Blog

Thomas Wanschik on January 19, 2010

Sharding with Django on App Engine

When developing a scalable application for App Engine you need to pay attention to how often a database entity is updated because you can only update any single entity with a maximal frequency of 1-5 times per second. If the frequency of updates for any single entity is higher than this limit you can expect your application to have contention. In order to prevent such situations you can use a technique called sharding. Sharding takes advantage of the datastore's ability to handle many parallel updates on multiple distinct entities efficiently and to handle reads much faster than writes.

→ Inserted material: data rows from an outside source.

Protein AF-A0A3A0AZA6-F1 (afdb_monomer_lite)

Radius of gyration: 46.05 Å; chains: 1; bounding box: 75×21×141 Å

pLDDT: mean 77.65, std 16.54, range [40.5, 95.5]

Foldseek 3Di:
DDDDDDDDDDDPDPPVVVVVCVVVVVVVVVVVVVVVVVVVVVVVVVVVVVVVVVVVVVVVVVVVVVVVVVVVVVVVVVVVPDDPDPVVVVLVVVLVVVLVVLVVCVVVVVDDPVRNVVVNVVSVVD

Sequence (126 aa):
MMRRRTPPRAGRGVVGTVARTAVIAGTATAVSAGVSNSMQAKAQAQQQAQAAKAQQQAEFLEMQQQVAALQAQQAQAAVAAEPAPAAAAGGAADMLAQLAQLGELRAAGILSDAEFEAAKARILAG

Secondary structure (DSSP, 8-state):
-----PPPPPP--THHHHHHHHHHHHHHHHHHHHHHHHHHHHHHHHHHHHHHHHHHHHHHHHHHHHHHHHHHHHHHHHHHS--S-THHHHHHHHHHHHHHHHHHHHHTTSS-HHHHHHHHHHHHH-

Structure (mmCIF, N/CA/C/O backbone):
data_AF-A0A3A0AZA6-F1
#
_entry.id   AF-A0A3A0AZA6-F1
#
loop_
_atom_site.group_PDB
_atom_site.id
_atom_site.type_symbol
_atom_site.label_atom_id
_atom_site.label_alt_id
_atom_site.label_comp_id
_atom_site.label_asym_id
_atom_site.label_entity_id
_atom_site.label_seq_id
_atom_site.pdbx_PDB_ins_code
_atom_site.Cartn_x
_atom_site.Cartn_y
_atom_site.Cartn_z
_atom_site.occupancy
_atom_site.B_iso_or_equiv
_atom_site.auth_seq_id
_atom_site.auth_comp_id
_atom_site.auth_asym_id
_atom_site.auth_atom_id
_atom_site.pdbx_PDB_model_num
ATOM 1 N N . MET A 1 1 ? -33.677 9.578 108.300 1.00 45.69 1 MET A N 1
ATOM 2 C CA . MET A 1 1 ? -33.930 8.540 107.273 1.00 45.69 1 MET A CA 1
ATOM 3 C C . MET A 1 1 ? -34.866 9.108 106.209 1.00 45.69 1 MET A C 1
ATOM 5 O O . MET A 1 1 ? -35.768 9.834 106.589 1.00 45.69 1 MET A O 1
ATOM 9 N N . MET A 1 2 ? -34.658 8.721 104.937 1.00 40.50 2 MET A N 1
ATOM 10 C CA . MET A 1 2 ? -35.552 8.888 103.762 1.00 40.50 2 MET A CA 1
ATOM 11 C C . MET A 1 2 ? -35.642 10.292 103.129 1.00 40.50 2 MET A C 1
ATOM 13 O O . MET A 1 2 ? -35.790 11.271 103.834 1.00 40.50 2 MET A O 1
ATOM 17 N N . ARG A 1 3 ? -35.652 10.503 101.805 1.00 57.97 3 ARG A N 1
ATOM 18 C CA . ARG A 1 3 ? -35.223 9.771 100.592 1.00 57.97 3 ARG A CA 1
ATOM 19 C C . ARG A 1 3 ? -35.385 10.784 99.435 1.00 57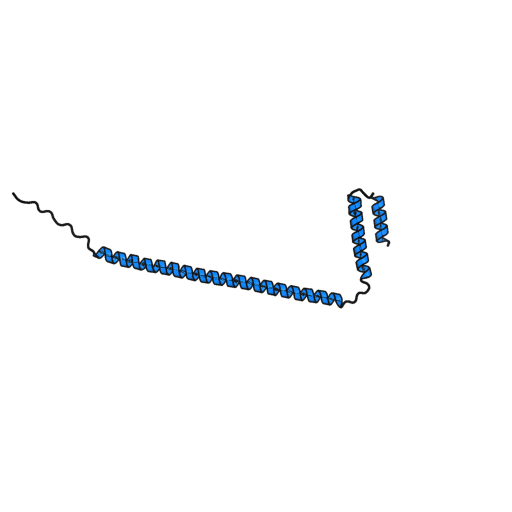.97 3 ARG A C 1
ATOM 21 O O . ARG A 1 3 ? -36.397 11.472 99.366 1.00 57.97 3 ARG A O 1
ATOM 28 N N . ARG A 1 4 ? -34.397 10.869 98.539 1.00 67.62 4 ARG A N 1
ATOM 29 C CA . ARG A 1 4 ? -34.396 11.704 97.318 1.00 67.62 4 ARG A CA 1
ATOM 30 C C . ARG A 1 4 ? -35.530 11.299 96.359 1.00 67.62 4 ARG A C 1
ATOM 32 O O . ARG A 1 4 ? -35.795 10.106 96.221 1.00 67.62 4 ARG A O 1
ATOM 39 N N . ARG A 1 5 ? -36.124 12.257 95.634 1.00 65.75 5 ARG A N 1
ATOM 40 C CA . ARG A 1 5 ? -36.908 11.998 94.409 1.00 65.75 5 ARG A CA 1
ATOM 41 C C . ARG A 1 5 ? -36.337 12.810 93.241 1.00 65.75 5 ARG A C 1
ATOM 43 O O . ARG A 1 5 ? -36.285 14.032 93.297 1.00 65.75 5 ARG A O 1
ATOM 50 N N . THR A 1 6 ? -35.898 12.096 92.211 1.00 73.31 6 THR A N 1
ATOM 51 C CA . THR A 1 6 ? -35.416 12.586 90.908 1.00 73.31 6 THR A CA 1
ATOM 52 C C . THR A 1 6 ? -36.540 12.402 89.872 1.00 73.31 6 THR A C 1
ATOM 54 O O . THR A 1 6 ? -37.227 11.382 89.960 1.00 73.31 6 THR A O 1
ATOM 57 N N . PRO A 1 7 ? -36.757 13.309 88.897 1.00 68.31 7 PRO A N 1
ATOM 58 C CA . PRO A 1 7 ? -37.737 13.093 87.827 1.00 68.31 7 PRO A CA 1
ATOM 59 C C . PRO A 1 7 ? -37.213 12.142 86.723 1.00 68.31 7 PRO A C 1
ATOM 61 O O . PRO A 1 7 ? -35.998 12.052 86.518 1.00 68.31 7 PRO A O 1
ATOM 64 N N . PRO A 1 8 ? -38.100 11.428 85.999 1.00 65.62 8 PRO A N 1
ATOM 65 C CA . PRO A 1 8 ? -37.713 10.458 84.975 1.00 65.62 8 PRO A CA 1
ATOM 66 C C . PRO A 1 8 ? -37.320 11.118 83.643 1.00 65.62 8 PRO A C 1
ATOM 68 O O . PRO A 1 8 ? -37.883 12.129 83.228 1.00 65.62 8 PRO A O 1
ATOM 71 N N . ARG A 1 9 ? -36.365 10.496 82.941 1.00 61.00 9 ARG A N 1
ATOM 72 C CA . ARG A 1 9 ? -36.003 10.808 81.551 1.00 61.00 9 ARG A CA 1
ATOM 73 C C . ARG A 1 9 ? -37.035 10.183 80.609 1.00 61.00 9 ARG A C 1
ATOM 75 O O . ARG A 1 9 ? -37.220 8.968 80.629 1.00 61.00 9 ARG A O 1
ATOM 82 N N . ALA A 1 10 ? -37.675 11.006 79.783 1.00 57.69 10 ALA A N 1
ATOM 83 C CA . ALA A 1 10 ? -38.560 10.561 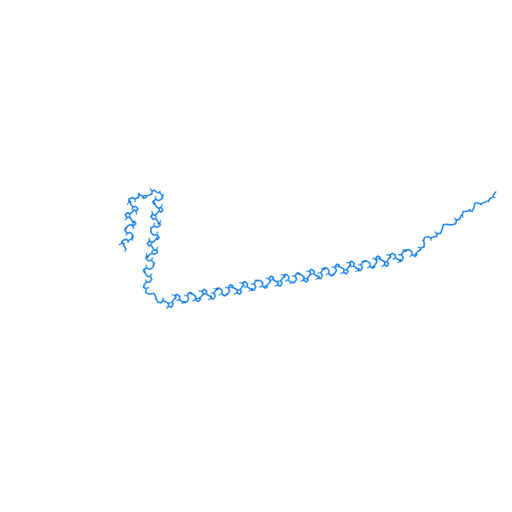78.713 1.00 57.69 10 ALA A CA 1
ATOM 84 C C . ALA A 1 10 ? -37.783 9.698 77.702 1.00 57.69 10 ALA A C 1
ATOM 86 O O . ALA A 1 10 ? -36.731 10.094 77.196 1.00 57.69 10 ALA A O 1
ATOM 87 N N . GLY A 1 11 ? -38.293 8.492 77.454 1.00 56.34 11 GLY A N 1
ATOM 88 C CA . GLY A 1 11 ? -37.700 7.512 76.556 1.00 56.34 11 GLY A CA 1
ATOM 89 C C . GLY A 1 11 ? -37.716 7.989 75.107 1.00 56.34 11 GLY A C 1
ATOM 90 O O . GLY A 1 11 ? -38.750 8.366 74.560 1.00 56.34 11 GLY A O 1
ATOM 91 N N . ARG A 1 12 ? -36.546 7.935 74.476 1.00 59.47 12 ARG A N 1
ATOM 92 C CA . ARG A 1 12 ? -36.351 8.104 73.038 1.00 59.47 12 ARG A CA 1
ATOM 93 C C . ARG A 1 12 ? -36.979 6.896 72.339 1.00 59.47 12 ARG A C 1
ATOM 95 O O . ARG A 1 12 ? -36.411 5.809 72.328 1.00 59.47 12 ARG A O 1
ATOM 102 N N . GLY A 1 13 ? -38.208 7.100 71.875 1.00 58.75 13 GLY A N 1
ATOM 103 C CA . GLY A 1 13 ? -39.099 6.064 71.377 1.00 58.75 13 GLY A CA 1
ATOM 104 C C . GLY A 1 13 ? -38.626 5.393 70.089 1.00 58.75 13 GLY A C 1
ATOM 105 O O . GLY A 1 13 ? -38.034 6.003 69.198 1.00 58.75 13 GLY A O 1
ATOM 106 N N . VAL A 1 14 ? -39.002 4.125 69.991 1.00 61.03 14 VAL A N 1
ATOM 107 C CA . VAL A 1 14 ? -38.842 3.174 68.878 1.00 61.03 14 VAL A CA 1
ATOM 108 C C . VAL A 1 14 ? -39.467 3.652 67.550 1.00 61.03 14 VAL A C 1
ATOM 110 O O . VAL A 1 14 ? -39.321 3.014 66.516 1.00 61.03 14 VAL A O 1
ATOM 113 N N .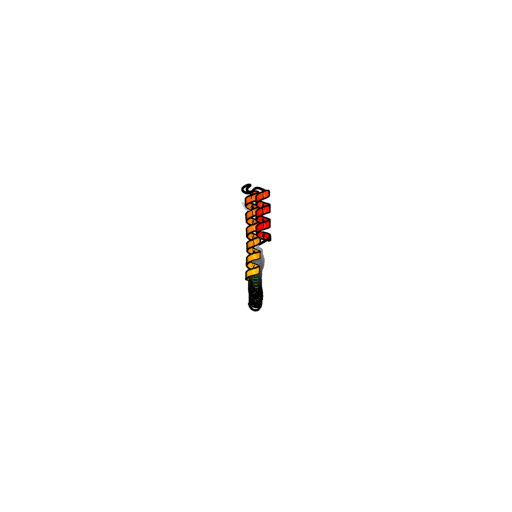 VAL A 1 15 ? -40.140 4.805 67.545 1.00 58.34 15 VAL A N 1
ATOM 114 C CA . VAL A 1 15 ? -40.747 5.426 66.356 1.00 58.34 15 VAL A CA 1
ATOM 115 C C . VAL A 1 15 ? -39.679 5.986 65.402 1.00 58.34 15 VAL A C 1
ATOM 117 O O . VAL A 1 15 ? -39.861 5.972 64.187 1.00 58.34 15 VAL A O 1
ATOM 120 N N . GLY A 1 16 ? -38.517 6.408 65.917 1.00 54.28 16 GLY A N 1
ATOM 121 C CA . GLY A 1 16 ? -37.433 6.941 65.080 1.00 54.28 16 GLY A CA 1
ATOM 122 C C . GLY A 1 16 ? -36.702 5.894 64.227 1.00 54.28 16 GLY A C 1
ATOM 123 O O . GLY A 1 16 ? -36.062 6.247 63.238 1.00 54.28 16 GLY A O 1
ATOM 124 N N . THR A 1 17 ? -36.778 4.609 64.585 1.00 59.91 17 THR A N 1
ATOM 125 C CA . THR A 1 17 ? -36.049 3.535 63.891 1.00 59.91 17 THR A CA 1
ATOM 126 C C . THR A 1 17 ? -36.798 2.998 62.674 1.00 59.91 17 THR A C 1
ATOM 128 O O . THR A 1 17 ? -36.154 2.700 61.674 1.00 59.91 17 THR A O 1
ATOM 131 N N . VAL A 1 18 ? -38.134 2.953 62.706 1.00 58.56 18 VAL A N 1
ATOM 132 C CA . VAL A 1 18 ? -38.951 2.432 61.589 1.00 58.56 18 VAL A CA 1
ATOM 133 C C . VAL A 1 18 ? -39.038 3.425 60.418 1.00 58.56 18 VAL A C 1
ATOM 135 O O . VAL A 1 18 ? -39.036 3.029 59.256 1.00 58.56 18 VAL A O 1
ATOM 138 N N . ALA A 1 19 ? -39.028 4.733 60.702 1.00 57.25 19 ALA A N 1
ATOM 139 C CA . ALA A 1 19 ? -38.977 5.767 59.664 1.00 57.25 19 ALA A CA 1
ATOM 140 C C . ALA A 1 19 ? -37.626 5.792 58.919 1.00 57.25 19 ALA A C 1
ATOM 142 O O . ALA A 1 19 ? -37.583 6.036 57.713 1.00 57.25 19 ALA A O 1
ATOM 143 N N . ARG A 1 20 ? -36.511 5.494 59.606 1.00 57.53 20 ARG A N 1
ATOM 144 C CA . ARG A 1 20 ? -35.179 5.453 58.979 1.00 57.53 20 ARG A CA 1
ATOM 145 C C . ARG A 1 20 ? -35.021 4.261 58.036 1.00 57.53 20 ARG A C 1
ATOM 147 O O . ARG A 1 20 ? -34.438 4.440 56.976 1.00 57.53 20 ARG A O 1
ATOM 154 N N . THR A 1 21 ? -35.561 3.084 58.359 1.00 58.69 21 THR A N 1
ATOM 155 C CA . THR A 1 21 ? -35.496 1.910 57.469 1.00 58.69 21 THR A CA 1
ATOM 156 C C . THR A 1 21 ? -36.317 2.084 56.198 1.00 58.69 21 THR A C 1
ATOM 158 O O . THR A 1 21 ? -35.847 1.673 55.146 1.00 58.69 21 THR A O 1
ATOM 161 N N . ALA A 1 22 ? -37.477 2.745 56.244 1.00 60.50 22 ALA A N 1
ATOM 162 C CA . ALA A 1 22 ? -38.263 3.021 55.037 1.00 60.50 22 ALA A CA 1
ATOM 163 C C . ALA A 1 22 ? -37.553 3.999 54.079 1.00 60.50 22 ALA A C 1
ATOM 165 O O . ALA A 1 22 ? -37.541 3.782 52.870 1.00 60.50 22 ALA A O 1
ATOM 166 N N . VAL A 1 23 ? -36.890 5.034 54.610 1.00 61.94 23 VAL A N 1
ATOM 167 C CA . VAL A 1 23 ? -36.104 5.989 53.803 1.00 61.94 23 VAL A CA 1
ATOM 168 C C . VAL A 1 23 ? -34.805 5.357 53.286 1.00 61.94 23 VAL A C 1
ATOM 170 O O . VAL A 1 23 ? -34.434 5.584 52.139 1.00 61.94 23 VAL A O 1
ATOM 173 N N . ILE A 1 24 ? -34.139 4.522 54.091 1.00 57.62 24 ILE A N 1
ATOM 174 C CA . ILE A 1 24 ? -32.913 3.802 53.699 1.00 57.62 24 ILE A CA 1
ATOM 175 C C . ILE A 1 24 ? -33.216 2.676 52.687 1.00 57.62 24 ILE A C 1
ATOM 177 O O . ILE A 1 24 ? -32.437 2.456 51.765 1.00 57.62 24 ILE A O 1
ATOM 181 N N . ALA A 1 25 ? -34.361 1.993 52.790 1.00 58.44 25 ALA A N 1
ATOM 182 C CA . ALA A 1 25 ? -34.796 0.988 51.812 1.00 58.44 25 ALA A CA 1
ATOM 183 C C . ALA A 1 25 ? -35.340 1.622 50.513 1.00 58.44 25 ALA A C 1
ATOM 185 O O . ALA A 1 25 ? -35.104 1.106 49.417 1.00 58.44 25 ALA A O 1
ATOM 186 N N . GLY A 1 26 ? -36.011 2.776 50.614 1.00 53.97 26 GLY A N 1
ATOM 187 C CA . GLY A 1 26 ? -36.474 3.557 49.464 1.00 53.97 26 GLY A CA 1
ATOM 188 C C . GLY A 1 26 ? -35.326 4.089 48.597 1.00 53.97 26 GLY A C 1
ATOM 189 O O . GLY A 1 26 ? -35.408 4.040 47.370 1.00 53.97 26 GLY A O 1
ATOM 190 N N . THR A 1 27 ? -34.211 4.511 49.204 1.00 58.22 27 THR A N 1
ATOM 191 C CA . THR A 1 27 ? -33.008 4.930 48.463 1.00 58.22 27 THR A CA 1
ATOM 192 C C . THR A 1 27 ? -32.176 3.752 47.955 1.00 58.22 27 THR A C 1
ATOM 194 O O . THR A 1 27 ? -31.598 3.853 46.874 1.00 58.22 27 THR A O 1
ATOM 197 N N . ALA A 1 28 ? -32.169 2.605 48.648 1.00 55.75 28 ALA A N 1
ATOM 198 C CA . ALA A 1 28 ? -31.509 1.387 48.163 1.00 55.75 28 ALA A CA 1
ATOM 199 C C . ALA A 1 28 ? -32.126 0.862 46.851 1.00 55.75 28 ALA A C 1
ATOM 201 O O . ALA A 1 28 ? -31.403 0.428 45.949 1.00 55.75 28 ALA A O 1
ATOM 202 N N . THR A 1 29 ? -33.451 0.964 46.709 1.00 58.78 29 THR A N 1
ATOM 203 C CA . THR A 1 29 ? -34.161 0.578 45.477 1.00 58.78 29 THR A CA 1
ATOM 204 C C . THR A 1 29 ? -33.895 1.578 44.344 1.00 58.78 29 THR A C 1
ATOM 206 O O . THR A 1 29 ? -33.653 1.167 43.212 1.00 58.78 29 THR A O 1
ATOM 209 N N . ALA A 1 30 ? -33.834 2.881 44.645 1.00 59.72 30 ALA A N 1
ATOM 210 C CA . ALA A 1 30 ? -33.526 3.925 43.661 1.00 59.72 30 ALA A CA 1
ATOM 211 C C . ALA A 1 30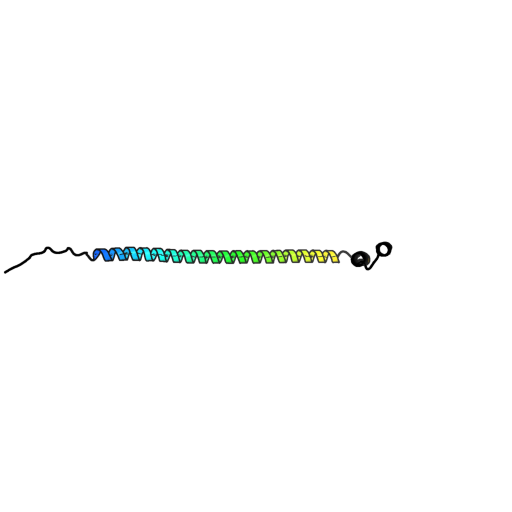 ? -32.084 3.844 43.120 1.00 59.72 30 ALA A C 1
ATOM 213 O O . ALA A 1 30 ? -31.861 4.002 41.920 1.00 59.72 30 ALA A O 1
ATOM 214 N N . VAL A 1 31 ? -31.103 3.534 43.976 1.00 60.81 31 VAL A N 1
ATOM 215 C CA . VAL A 1 31 ? -29.701 3.349 43.559 1.00 60.81 31 VAL A CA 1
ATOM 216 C C . VAL A 1 31 ? -29.527 2.056 42.750 1.00 60.81 31 VAL A C 1
ATOM 218 O O . VAL A 1 31 ? -28.840 2.061 41.729 1.00 60.81 31 VAL A O 1
ATOM 221 N N . SER A 1 32 ? -30.201 0.967 43.135 1.00 63.41 32 SER A N 1
ATOM 222 C CA . SER A 1 32 ? -30.130 -0.317 42.414 1.00 63.41 32 SER A CA 1
ATOM 223 C C .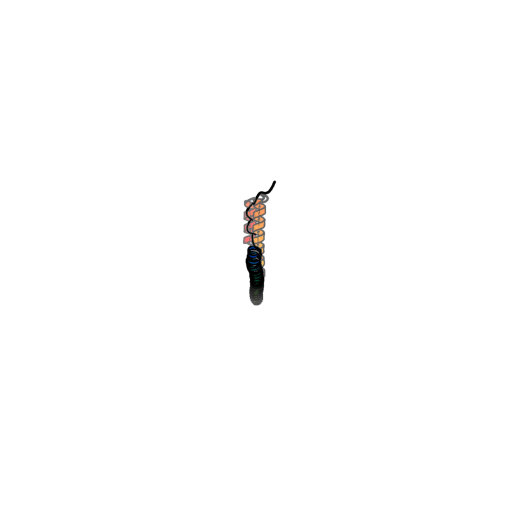 SER A 1 32 ? -30.843 -0.272 41.056 1.00 63.41 32 SER A C 1
ATOM 225 O O . SER A 1 32 ? -30.341 -0.825 40.075 1.00 63.41 32 SER A O 1
ATOM 227 N N . ALA A 1 33 ? -31.971 0.442 40.964 1.00 73.81 33 ALA A N 1
ATOM 228 C CA . ALA A 1 33 ? -32.642 0.726 39.697 1.00 73.81 33 ALA A CA 1
ATOM 229 C C . ALA A 1 33 ? -31.777 1.614 38.788 1.00 73.81 33 ALA A C 1
ATOM 231 O O . ALA A 1 33 ? -31.651 1.323 37.602 1.00 73.81 33 ALA A O 1
ATOM 232 N N . GLY A 1 34 ? -31.106 2.635 39.337 1.00 76.38 34 GLY A N 1
ATOM 233 C CA . GLY A 1 34 ? -30.195 3.496 38.575 1.00 76.38 34 GLY A CA 1
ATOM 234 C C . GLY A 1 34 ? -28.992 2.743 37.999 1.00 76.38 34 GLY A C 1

Let's get to the example of a simple counter for which the frequency of updates is too high for a single entity (such a counter could be used for counting the number of views for a YouTube video):

class SimpleCounterShard(models.Model):
    """Shards for the counter"""
    count = models.IntegerField(default=0)
    name = models.CharField(primary_key=True,
        max_length=500)

    NUM_SHARDS = 20
    @classmethod
    def get_count(cls):
        """
        Retrieve the value for a given sharded counter.
        """
        total = 0
        for counter in SimpleCounterShard.objects.all():
            total += counter.count
        return total

    @classmethod
    @commit_locked
    def increment(cls):
        """
        Increment the value for a given sharded counter.
        """
        index = random.randint(0,
        SimpleCounterShard.NUM_SHARDS - 1)
        shard_name = 'shard' + str(index)
        counter = SimpleCounterShard.objects.get_or_create(
            pk=shard_name)[0]
        counter.count += 1
        counter.save()

The basic idea is to divide the counter into N sub-counters and to compute the counter's real value (get_count) by summing over all values of the N sub-counters. While trying to increment the counter's real value (increment_count) we select one of the N sub-counters at random. As a result we avoid contention. By increasing the number of shards you can increase the maximum throughput.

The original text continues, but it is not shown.